Data to examine =
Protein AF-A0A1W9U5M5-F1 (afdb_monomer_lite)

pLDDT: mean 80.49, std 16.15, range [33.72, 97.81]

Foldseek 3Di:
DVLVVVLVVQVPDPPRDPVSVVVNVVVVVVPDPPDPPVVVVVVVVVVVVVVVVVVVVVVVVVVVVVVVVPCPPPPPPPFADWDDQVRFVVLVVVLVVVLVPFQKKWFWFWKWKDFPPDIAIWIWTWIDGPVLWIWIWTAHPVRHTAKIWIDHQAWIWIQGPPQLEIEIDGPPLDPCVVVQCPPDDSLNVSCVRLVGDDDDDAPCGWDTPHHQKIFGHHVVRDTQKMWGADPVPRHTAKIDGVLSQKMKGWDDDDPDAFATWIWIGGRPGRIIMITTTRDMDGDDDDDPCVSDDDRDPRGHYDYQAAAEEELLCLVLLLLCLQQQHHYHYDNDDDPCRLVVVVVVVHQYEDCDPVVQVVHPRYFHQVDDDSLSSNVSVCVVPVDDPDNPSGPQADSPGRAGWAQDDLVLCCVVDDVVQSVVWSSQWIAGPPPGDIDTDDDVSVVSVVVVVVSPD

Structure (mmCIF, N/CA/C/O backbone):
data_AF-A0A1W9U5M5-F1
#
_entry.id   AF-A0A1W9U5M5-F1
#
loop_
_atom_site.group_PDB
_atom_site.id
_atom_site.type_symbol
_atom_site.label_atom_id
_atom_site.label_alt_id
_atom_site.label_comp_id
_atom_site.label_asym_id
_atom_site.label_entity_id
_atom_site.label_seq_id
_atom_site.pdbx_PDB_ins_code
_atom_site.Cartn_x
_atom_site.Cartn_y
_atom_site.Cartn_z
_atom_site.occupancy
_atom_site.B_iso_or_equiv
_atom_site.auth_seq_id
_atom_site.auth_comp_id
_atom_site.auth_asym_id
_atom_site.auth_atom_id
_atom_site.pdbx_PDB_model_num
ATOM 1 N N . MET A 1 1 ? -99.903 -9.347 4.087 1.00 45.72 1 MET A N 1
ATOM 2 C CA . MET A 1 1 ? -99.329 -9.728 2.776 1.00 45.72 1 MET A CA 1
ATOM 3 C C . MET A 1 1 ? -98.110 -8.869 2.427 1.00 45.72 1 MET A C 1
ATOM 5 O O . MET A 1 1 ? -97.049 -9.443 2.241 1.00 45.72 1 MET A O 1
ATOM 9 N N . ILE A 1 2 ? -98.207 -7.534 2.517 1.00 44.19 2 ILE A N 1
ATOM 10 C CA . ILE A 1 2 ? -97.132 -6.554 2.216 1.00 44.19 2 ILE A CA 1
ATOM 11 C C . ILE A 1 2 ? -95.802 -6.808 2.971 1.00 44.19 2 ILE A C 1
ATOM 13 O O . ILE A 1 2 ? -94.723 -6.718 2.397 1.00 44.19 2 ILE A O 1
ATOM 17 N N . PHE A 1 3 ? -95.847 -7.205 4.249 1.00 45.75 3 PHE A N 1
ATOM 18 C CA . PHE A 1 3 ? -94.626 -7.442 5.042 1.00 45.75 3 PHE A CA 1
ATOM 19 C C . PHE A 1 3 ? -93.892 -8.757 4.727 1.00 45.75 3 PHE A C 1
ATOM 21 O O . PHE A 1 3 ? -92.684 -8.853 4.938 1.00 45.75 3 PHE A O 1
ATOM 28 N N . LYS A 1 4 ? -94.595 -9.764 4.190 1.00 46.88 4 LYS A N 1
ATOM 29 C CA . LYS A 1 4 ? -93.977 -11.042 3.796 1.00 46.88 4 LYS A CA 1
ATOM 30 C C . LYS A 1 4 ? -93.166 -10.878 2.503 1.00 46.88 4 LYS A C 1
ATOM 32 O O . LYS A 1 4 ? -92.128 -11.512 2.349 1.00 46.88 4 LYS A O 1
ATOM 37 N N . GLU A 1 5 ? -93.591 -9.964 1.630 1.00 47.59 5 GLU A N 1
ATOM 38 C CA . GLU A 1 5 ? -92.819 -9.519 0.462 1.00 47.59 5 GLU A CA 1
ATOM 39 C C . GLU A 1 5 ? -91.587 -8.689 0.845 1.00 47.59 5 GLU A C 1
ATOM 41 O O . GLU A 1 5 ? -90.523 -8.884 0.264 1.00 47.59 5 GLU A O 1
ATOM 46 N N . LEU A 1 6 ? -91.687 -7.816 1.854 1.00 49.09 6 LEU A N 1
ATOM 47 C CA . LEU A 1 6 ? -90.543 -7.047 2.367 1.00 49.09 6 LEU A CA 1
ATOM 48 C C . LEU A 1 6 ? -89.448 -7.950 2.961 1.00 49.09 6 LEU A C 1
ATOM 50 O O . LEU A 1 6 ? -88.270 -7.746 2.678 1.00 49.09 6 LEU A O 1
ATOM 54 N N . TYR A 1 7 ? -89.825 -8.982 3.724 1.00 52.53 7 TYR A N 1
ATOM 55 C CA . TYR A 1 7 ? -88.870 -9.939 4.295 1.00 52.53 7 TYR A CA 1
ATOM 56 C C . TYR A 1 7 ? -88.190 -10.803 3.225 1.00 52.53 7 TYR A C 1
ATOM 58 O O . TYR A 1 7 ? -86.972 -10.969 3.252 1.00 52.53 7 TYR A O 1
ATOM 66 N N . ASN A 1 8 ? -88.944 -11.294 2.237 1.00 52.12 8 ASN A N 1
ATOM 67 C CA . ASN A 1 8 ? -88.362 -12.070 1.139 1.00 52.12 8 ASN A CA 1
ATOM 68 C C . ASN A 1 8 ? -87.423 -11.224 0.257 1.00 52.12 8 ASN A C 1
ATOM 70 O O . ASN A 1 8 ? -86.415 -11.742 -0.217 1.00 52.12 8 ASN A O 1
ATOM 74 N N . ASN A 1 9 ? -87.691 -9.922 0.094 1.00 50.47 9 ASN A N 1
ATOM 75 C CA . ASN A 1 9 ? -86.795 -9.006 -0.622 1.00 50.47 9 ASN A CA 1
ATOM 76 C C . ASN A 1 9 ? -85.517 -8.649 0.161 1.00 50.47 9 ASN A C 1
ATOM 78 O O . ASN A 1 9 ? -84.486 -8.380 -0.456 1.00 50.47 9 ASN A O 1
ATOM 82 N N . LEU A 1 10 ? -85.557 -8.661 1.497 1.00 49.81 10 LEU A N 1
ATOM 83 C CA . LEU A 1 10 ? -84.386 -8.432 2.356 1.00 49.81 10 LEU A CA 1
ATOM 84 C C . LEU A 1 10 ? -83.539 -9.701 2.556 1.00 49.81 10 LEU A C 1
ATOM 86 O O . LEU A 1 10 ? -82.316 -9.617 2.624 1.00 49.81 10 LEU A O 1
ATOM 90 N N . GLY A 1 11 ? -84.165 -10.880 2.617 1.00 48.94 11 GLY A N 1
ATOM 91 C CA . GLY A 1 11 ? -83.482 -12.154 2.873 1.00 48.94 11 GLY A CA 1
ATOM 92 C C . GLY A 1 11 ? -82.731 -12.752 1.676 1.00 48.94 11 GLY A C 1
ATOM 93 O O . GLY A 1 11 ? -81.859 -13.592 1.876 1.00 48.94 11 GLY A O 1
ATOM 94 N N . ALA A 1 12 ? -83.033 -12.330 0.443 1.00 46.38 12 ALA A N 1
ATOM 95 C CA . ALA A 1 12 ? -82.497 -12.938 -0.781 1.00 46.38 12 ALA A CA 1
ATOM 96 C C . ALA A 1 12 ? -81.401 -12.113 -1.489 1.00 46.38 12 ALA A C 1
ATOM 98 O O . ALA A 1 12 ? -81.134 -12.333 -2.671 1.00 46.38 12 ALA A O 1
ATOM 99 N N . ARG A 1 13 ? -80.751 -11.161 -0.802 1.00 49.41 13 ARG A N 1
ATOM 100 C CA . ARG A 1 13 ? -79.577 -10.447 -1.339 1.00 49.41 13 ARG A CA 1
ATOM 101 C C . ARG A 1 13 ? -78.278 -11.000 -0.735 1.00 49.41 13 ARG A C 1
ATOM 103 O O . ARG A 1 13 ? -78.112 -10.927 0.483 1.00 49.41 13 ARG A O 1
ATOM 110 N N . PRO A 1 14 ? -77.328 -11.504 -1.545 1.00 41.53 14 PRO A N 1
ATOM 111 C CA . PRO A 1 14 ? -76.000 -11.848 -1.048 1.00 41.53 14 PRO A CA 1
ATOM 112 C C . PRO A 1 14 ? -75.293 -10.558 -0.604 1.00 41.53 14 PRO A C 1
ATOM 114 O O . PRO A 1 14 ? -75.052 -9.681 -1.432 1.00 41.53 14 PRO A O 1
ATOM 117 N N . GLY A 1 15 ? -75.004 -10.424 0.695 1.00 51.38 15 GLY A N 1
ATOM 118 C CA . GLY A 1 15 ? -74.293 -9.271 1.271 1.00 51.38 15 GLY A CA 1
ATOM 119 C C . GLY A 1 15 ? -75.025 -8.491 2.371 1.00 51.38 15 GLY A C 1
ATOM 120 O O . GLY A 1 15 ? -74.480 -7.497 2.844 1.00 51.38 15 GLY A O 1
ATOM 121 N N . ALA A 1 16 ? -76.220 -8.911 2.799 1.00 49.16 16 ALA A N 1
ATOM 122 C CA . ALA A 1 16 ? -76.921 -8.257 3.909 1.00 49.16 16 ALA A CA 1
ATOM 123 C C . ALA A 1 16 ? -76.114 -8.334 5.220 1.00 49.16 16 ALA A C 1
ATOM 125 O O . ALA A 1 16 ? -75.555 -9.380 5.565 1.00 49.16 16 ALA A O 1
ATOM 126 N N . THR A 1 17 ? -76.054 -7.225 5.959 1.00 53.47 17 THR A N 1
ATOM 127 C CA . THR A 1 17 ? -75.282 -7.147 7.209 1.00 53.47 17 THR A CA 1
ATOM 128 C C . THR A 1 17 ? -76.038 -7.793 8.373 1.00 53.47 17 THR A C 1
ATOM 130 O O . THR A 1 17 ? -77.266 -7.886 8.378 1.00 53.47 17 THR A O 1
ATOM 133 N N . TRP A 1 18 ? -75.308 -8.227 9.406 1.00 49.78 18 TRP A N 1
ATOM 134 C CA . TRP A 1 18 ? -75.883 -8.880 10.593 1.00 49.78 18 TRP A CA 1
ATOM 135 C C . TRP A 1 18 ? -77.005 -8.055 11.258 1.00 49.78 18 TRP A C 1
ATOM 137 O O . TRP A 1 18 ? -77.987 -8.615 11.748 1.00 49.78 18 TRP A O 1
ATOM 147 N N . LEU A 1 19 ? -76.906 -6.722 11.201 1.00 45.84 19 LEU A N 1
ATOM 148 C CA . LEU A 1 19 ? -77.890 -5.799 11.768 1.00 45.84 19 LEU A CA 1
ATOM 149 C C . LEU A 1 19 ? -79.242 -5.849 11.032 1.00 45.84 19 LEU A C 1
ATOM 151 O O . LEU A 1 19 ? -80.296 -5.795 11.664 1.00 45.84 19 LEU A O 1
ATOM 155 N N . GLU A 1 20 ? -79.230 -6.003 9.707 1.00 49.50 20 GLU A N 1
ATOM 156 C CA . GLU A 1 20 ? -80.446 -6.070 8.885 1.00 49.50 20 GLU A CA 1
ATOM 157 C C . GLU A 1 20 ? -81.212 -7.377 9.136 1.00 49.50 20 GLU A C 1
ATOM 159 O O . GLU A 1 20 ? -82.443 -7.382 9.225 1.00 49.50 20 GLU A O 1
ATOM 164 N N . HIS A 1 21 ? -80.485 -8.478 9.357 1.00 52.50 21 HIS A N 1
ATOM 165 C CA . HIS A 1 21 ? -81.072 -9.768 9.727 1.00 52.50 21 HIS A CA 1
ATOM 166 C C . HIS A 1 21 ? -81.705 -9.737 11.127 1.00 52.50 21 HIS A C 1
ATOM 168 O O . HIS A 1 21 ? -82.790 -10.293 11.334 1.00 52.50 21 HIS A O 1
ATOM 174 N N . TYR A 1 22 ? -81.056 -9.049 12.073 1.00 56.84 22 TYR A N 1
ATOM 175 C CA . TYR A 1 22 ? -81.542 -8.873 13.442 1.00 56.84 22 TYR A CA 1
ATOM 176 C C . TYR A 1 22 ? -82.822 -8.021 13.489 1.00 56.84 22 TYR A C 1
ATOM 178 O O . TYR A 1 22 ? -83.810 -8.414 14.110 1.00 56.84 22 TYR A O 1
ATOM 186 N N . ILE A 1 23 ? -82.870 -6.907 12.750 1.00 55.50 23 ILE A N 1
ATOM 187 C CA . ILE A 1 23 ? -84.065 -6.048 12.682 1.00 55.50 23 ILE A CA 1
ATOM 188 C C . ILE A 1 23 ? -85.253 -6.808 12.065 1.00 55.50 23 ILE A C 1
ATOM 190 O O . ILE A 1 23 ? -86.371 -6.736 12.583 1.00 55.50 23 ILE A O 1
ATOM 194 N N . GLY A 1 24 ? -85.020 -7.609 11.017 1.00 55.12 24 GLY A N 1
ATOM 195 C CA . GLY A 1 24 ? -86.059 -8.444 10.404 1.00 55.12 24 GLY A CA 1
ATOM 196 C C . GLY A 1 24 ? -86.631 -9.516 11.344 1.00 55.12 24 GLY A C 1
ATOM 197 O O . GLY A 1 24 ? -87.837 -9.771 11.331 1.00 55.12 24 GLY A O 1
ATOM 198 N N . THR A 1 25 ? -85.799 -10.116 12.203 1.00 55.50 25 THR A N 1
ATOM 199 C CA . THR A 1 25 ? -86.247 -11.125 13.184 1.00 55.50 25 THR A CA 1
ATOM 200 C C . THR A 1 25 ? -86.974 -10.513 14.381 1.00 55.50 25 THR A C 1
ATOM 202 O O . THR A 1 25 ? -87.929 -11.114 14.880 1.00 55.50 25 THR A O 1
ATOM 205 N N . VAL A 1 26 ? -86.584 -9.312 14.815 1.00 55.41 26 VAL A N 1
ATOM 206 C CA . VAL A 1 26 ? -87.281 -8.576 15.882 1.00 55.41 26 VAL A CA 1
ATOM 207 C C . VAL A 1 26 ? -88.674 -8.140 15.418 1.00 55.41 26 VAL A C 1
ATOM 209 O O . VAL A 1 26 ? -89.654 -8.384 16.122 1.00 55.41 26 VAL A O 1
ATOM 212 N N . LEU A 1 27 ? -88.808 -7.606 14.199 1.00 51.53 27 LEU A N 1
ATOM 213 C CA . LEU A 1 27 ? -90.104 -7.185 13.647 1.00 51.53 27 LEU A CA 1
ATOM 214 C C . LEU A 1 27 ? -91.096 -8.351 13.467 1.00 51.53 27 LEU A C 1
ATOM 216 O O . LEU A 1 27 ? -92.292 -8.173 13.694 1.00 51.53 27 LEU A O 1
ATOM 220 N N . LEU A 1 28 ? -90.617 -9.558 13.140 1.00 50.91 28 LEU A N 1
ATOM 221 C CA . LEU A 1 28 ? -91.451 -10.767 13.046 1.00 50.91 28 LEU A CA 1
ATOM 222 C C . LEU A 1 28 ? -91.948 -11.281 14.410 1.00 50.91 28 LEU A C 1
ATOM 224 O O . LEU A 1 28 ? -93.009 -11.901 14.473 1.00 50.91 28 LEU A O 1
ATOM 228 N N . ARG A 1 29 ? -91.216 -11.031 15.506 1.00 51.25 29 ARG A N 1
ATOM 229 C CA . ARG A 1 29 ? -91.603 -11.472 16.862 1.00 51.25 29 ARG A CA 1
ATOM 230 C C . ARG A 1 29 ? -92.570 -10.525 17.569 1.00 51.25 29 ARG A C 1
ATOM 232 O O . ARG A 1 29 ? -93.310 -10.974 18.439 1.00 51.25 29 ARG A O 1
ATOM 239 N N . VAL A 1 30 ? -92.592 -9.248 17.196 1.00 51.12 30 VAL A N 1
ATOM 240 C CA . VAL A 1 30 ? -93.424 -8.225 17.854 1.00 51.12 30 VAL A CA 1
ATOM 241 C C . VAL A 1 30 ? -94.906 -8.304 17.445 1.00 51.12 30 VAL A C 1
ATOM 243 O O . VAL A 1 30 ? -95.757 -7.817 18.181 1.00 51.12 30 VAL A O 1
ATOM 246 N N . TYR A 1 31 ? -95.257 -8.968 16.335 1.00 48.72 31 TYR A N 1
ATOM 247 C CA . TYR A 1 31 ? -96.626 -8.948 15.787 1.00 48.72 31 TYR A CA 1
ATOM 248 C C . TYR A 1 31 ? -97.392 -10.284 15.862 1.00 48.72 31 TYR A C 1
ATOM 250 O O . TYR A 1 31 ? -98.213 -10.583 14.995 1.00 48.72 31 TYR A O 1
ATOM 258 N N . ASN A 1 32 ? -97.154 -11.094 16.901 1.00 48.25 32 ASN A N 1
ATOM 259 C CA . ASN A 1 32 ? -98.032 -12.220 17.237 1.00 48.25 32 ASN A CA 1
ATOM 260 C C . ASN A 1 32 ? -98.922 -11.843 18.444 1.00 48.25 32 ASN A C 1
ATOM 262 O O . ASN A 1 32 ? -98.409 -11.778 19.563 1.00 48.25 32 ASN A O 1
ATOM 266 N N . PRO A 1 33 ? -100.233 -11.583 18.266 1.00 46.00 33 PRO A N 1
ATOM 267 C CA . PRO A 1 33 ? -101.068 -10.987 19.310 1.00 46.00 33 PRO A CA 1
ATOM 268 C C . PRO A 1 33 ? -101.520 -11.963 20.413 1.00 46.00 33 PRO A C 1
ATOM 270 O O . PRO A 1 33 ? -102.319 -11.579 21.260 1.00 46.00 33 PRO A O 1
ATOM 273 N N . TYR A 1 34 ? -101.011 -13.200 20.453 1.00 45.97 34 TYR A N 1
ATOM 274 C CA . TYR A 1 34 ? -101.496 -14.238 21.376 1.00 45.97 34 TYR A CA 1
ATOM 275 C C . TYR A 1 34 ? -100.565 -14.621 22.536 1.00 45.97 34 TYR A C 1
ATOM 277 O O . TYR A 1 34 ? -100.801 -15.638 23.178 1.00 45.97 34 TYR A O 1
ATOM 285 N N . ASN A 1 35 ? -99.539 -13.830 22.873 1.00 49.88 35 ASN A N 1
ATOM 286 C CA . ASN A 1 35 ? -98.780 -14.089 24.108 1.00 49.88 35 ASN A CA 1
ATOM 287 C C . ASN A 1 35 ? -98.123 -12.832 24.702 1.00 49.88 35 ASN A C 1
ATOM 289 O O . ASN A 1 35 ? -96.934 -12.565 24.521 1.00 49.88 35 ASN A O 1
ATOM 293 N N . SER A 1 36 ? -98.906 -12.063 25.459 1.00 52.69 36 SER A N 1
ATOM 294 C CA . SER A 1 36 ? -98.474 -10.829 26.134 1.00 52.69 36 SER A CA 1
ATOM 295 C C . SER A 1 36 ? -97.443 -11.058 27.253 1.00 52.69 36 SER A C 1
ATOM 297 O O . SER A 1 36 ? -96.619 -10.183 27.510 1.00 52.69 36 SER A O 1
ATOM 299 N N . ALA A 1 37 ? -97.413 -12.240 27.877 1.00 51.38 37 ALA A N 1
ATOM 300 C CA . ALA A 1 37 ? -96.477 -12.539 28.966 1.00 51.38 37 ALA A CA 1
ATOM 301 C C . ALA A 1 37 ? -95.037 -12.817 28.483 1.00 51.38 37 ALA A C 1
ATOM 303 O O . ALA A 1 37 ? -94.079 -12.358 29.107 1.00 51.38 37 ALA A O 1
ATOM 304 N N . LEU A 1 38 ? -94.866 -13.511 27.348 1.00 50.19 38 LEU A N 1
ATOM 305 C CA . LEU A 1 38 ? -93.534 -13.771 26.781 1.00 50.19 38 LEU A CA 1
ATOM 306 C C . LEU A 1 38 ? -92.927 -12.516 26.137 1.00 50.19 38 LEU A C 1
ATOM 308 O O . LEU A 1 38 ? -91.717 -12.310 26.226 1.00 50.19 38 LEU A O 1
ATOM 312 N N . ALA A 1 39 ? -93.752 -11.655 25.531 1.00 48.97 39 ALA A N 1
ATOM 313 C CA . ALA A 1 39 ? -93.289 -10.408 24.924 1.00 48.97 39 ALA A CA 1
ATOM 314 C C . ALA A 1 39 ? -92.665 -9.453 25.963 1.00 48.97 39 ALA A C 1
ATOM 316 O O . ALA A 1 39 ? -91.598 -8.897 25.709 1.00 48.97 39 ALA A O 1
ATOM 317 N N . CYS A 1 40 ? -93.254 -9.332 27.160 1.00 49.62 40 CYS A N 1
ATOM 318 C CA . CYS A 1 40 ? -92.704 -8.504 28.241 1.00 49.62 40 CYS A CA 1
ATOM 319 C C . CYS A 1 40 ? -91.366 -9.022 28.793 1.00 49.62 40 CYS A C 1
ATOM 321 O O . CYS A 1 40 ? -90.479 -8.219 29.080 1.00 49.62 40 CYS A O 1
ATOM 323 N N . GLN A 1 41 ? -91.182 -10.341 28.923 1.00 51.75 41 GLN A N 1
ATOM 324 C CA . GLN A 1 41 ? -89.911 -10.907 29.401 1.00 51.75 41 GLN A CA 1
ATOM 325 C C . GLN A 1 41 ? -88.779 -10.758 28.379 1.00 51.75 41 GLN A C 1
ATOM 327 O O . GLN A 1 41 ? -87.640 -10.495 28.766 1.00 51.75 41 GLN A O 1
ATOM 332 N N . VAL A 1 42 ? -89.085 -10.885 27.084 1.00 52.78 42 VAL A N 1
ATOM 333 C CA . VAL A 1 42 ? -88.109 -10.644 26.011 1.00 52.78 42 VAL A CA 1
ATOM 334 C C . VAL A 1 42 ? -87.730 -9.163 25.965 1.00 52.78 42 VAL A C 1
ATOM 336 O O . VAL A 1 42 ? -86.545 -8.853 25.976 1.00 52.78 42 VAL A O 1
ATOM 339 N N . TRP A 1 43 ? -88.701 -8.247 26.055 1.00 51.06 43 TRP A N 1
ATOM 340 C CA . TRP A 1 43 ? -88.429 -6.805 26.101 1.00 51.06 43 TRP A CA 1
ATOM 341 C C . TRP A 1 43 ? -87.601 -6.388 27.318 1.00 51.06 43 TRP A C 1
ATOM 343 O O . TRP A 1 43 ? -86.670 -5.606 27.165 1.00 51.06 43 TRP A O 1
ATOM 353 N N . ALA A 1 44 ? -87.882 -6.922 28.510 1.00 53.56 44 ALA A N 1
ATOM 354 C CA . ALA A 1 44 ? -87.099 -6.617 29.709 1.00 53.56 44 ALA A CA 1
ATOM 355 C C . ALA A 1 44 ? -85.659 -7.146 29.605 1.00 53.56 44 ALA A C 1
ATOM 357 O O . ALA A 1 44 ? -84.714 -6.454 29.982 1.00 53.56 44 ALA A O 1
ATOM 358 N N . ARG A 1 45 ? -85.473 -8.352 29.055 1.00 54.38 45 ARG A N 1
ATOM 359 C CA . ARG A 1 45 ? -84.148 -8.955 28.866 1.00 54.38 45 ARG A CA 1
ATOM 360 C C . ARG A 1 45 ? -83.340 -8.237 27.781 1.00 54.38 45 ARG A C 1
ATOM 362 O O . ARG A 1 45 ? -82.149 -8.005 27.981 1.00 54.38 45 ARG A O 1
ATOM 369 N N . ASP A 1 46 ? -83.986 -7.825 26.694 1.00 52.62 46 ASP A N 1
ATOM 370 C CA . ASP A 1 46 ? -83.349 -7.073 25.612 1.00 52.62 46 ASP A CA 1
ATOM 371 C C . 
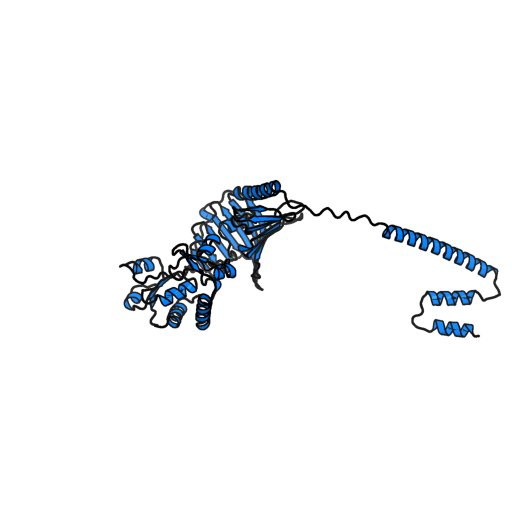ASP A 1 46 ? -83.022 -5.635 26.051 1.00 52.62 46 ASP A C 1
ATOM 373 O O . ASP A 1 46 ? -81.914 -5.170 25.791 1.00 52.62 46 ASP A O 1
ATOM 377 N N . LEU A 1 47 ? -83.894 -4.969 26.825 1.00 54.19 47 LEU A N 1
ATOM 378 C CA . LEU A 1 47 ? -83.612 -3.663 27.440 1.00 54.19 47 LEU A CA 1
ATOM 379 C C . LEU A 1 47 ? -82.437 -3.730 28.413 1.00 54.19 47 LEU A C 1
ATOM 381 O O . LEU A 1 47 ? -81.559 -2.880 28.341 1.00 54.19 47 LEU A O 1
ATOM 385 N N . VAL A 1 48 ? -82.368 -4.750 29.274 1.00 58.31 48 VAL A N 1
ATOM 386 C CA . VAL A 1 48 ? -81.227 -4.952 30.184 1.00 58.31 48 VAL A CA 1
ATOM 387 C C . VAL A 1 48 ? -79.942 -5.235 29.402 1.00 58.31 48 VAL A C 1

Exercise requirements = Only the lines above from the line containing "ATOM 148 C CA" through the line containing "ATOM 175 C CA" should be retyped, exactly and with both ends included.

Final answer =
ATOM 148 C CA . LEU A 1 19 ? -77.890 -5.799 11.768 1.00 45.84 19 LEU A CA 1
ATOM 149 C C . LEU A 1 19 ? -79.242 -5.849 11.032 1.00 45.84 19 LEU A C 1
ATOM 151 O O . LEU A 1 19 ? -80.296 -5.795 11.664 1.00 45.84 19 LEU A O 1
ATOM 155 N N . GLU A 1 20 ? -79.230 -6.003 9.707 1.00 49.50 20 GLU A N 1
ATOM 156 C CA . GLU A 1 20 ? -80.446 -6.070 8.885 1.00 49.50 20 GLU A CA 1
ATOM 157 C C . GLU A 1 20 ? -81.212 -7.377 9.136 1.00 49.50 20 GLU A C 1
ATOM 159 O O . GLU A 1 20 ? -82.443 -7.382 9.225 1.00 49.50 20 GLU A O 1
ATOM 164 N N . HIS A 1 21 ? -80.485 -8.478 9.357 1.00 52.50 21 HIS A N 1
ATOM 165 C CA . HIS A 1 21 ? -81.072 -9.768 9.727 1.00 52.50 21 HIS A CA 1
ATOM 166 C C . HIS A 1 21 ? -81.705 -9.737 11.127 1.00 52.50 21 HIS A C 1
ATOM 168 O O . HIS A 1 21 ? -82.790 -10.293 11.334 1.00 52.50 21 HIS A O 1
ATOM 174 N N . TYR A 1 22 ? -81.056 -9.049 12.073 1.00 56.84 22 TYR A N 1
ATOM 175 C CA . TYR A 1 22 ? -81.542 -8.873 13.442 1.00 56.84 22 TYR A CA 1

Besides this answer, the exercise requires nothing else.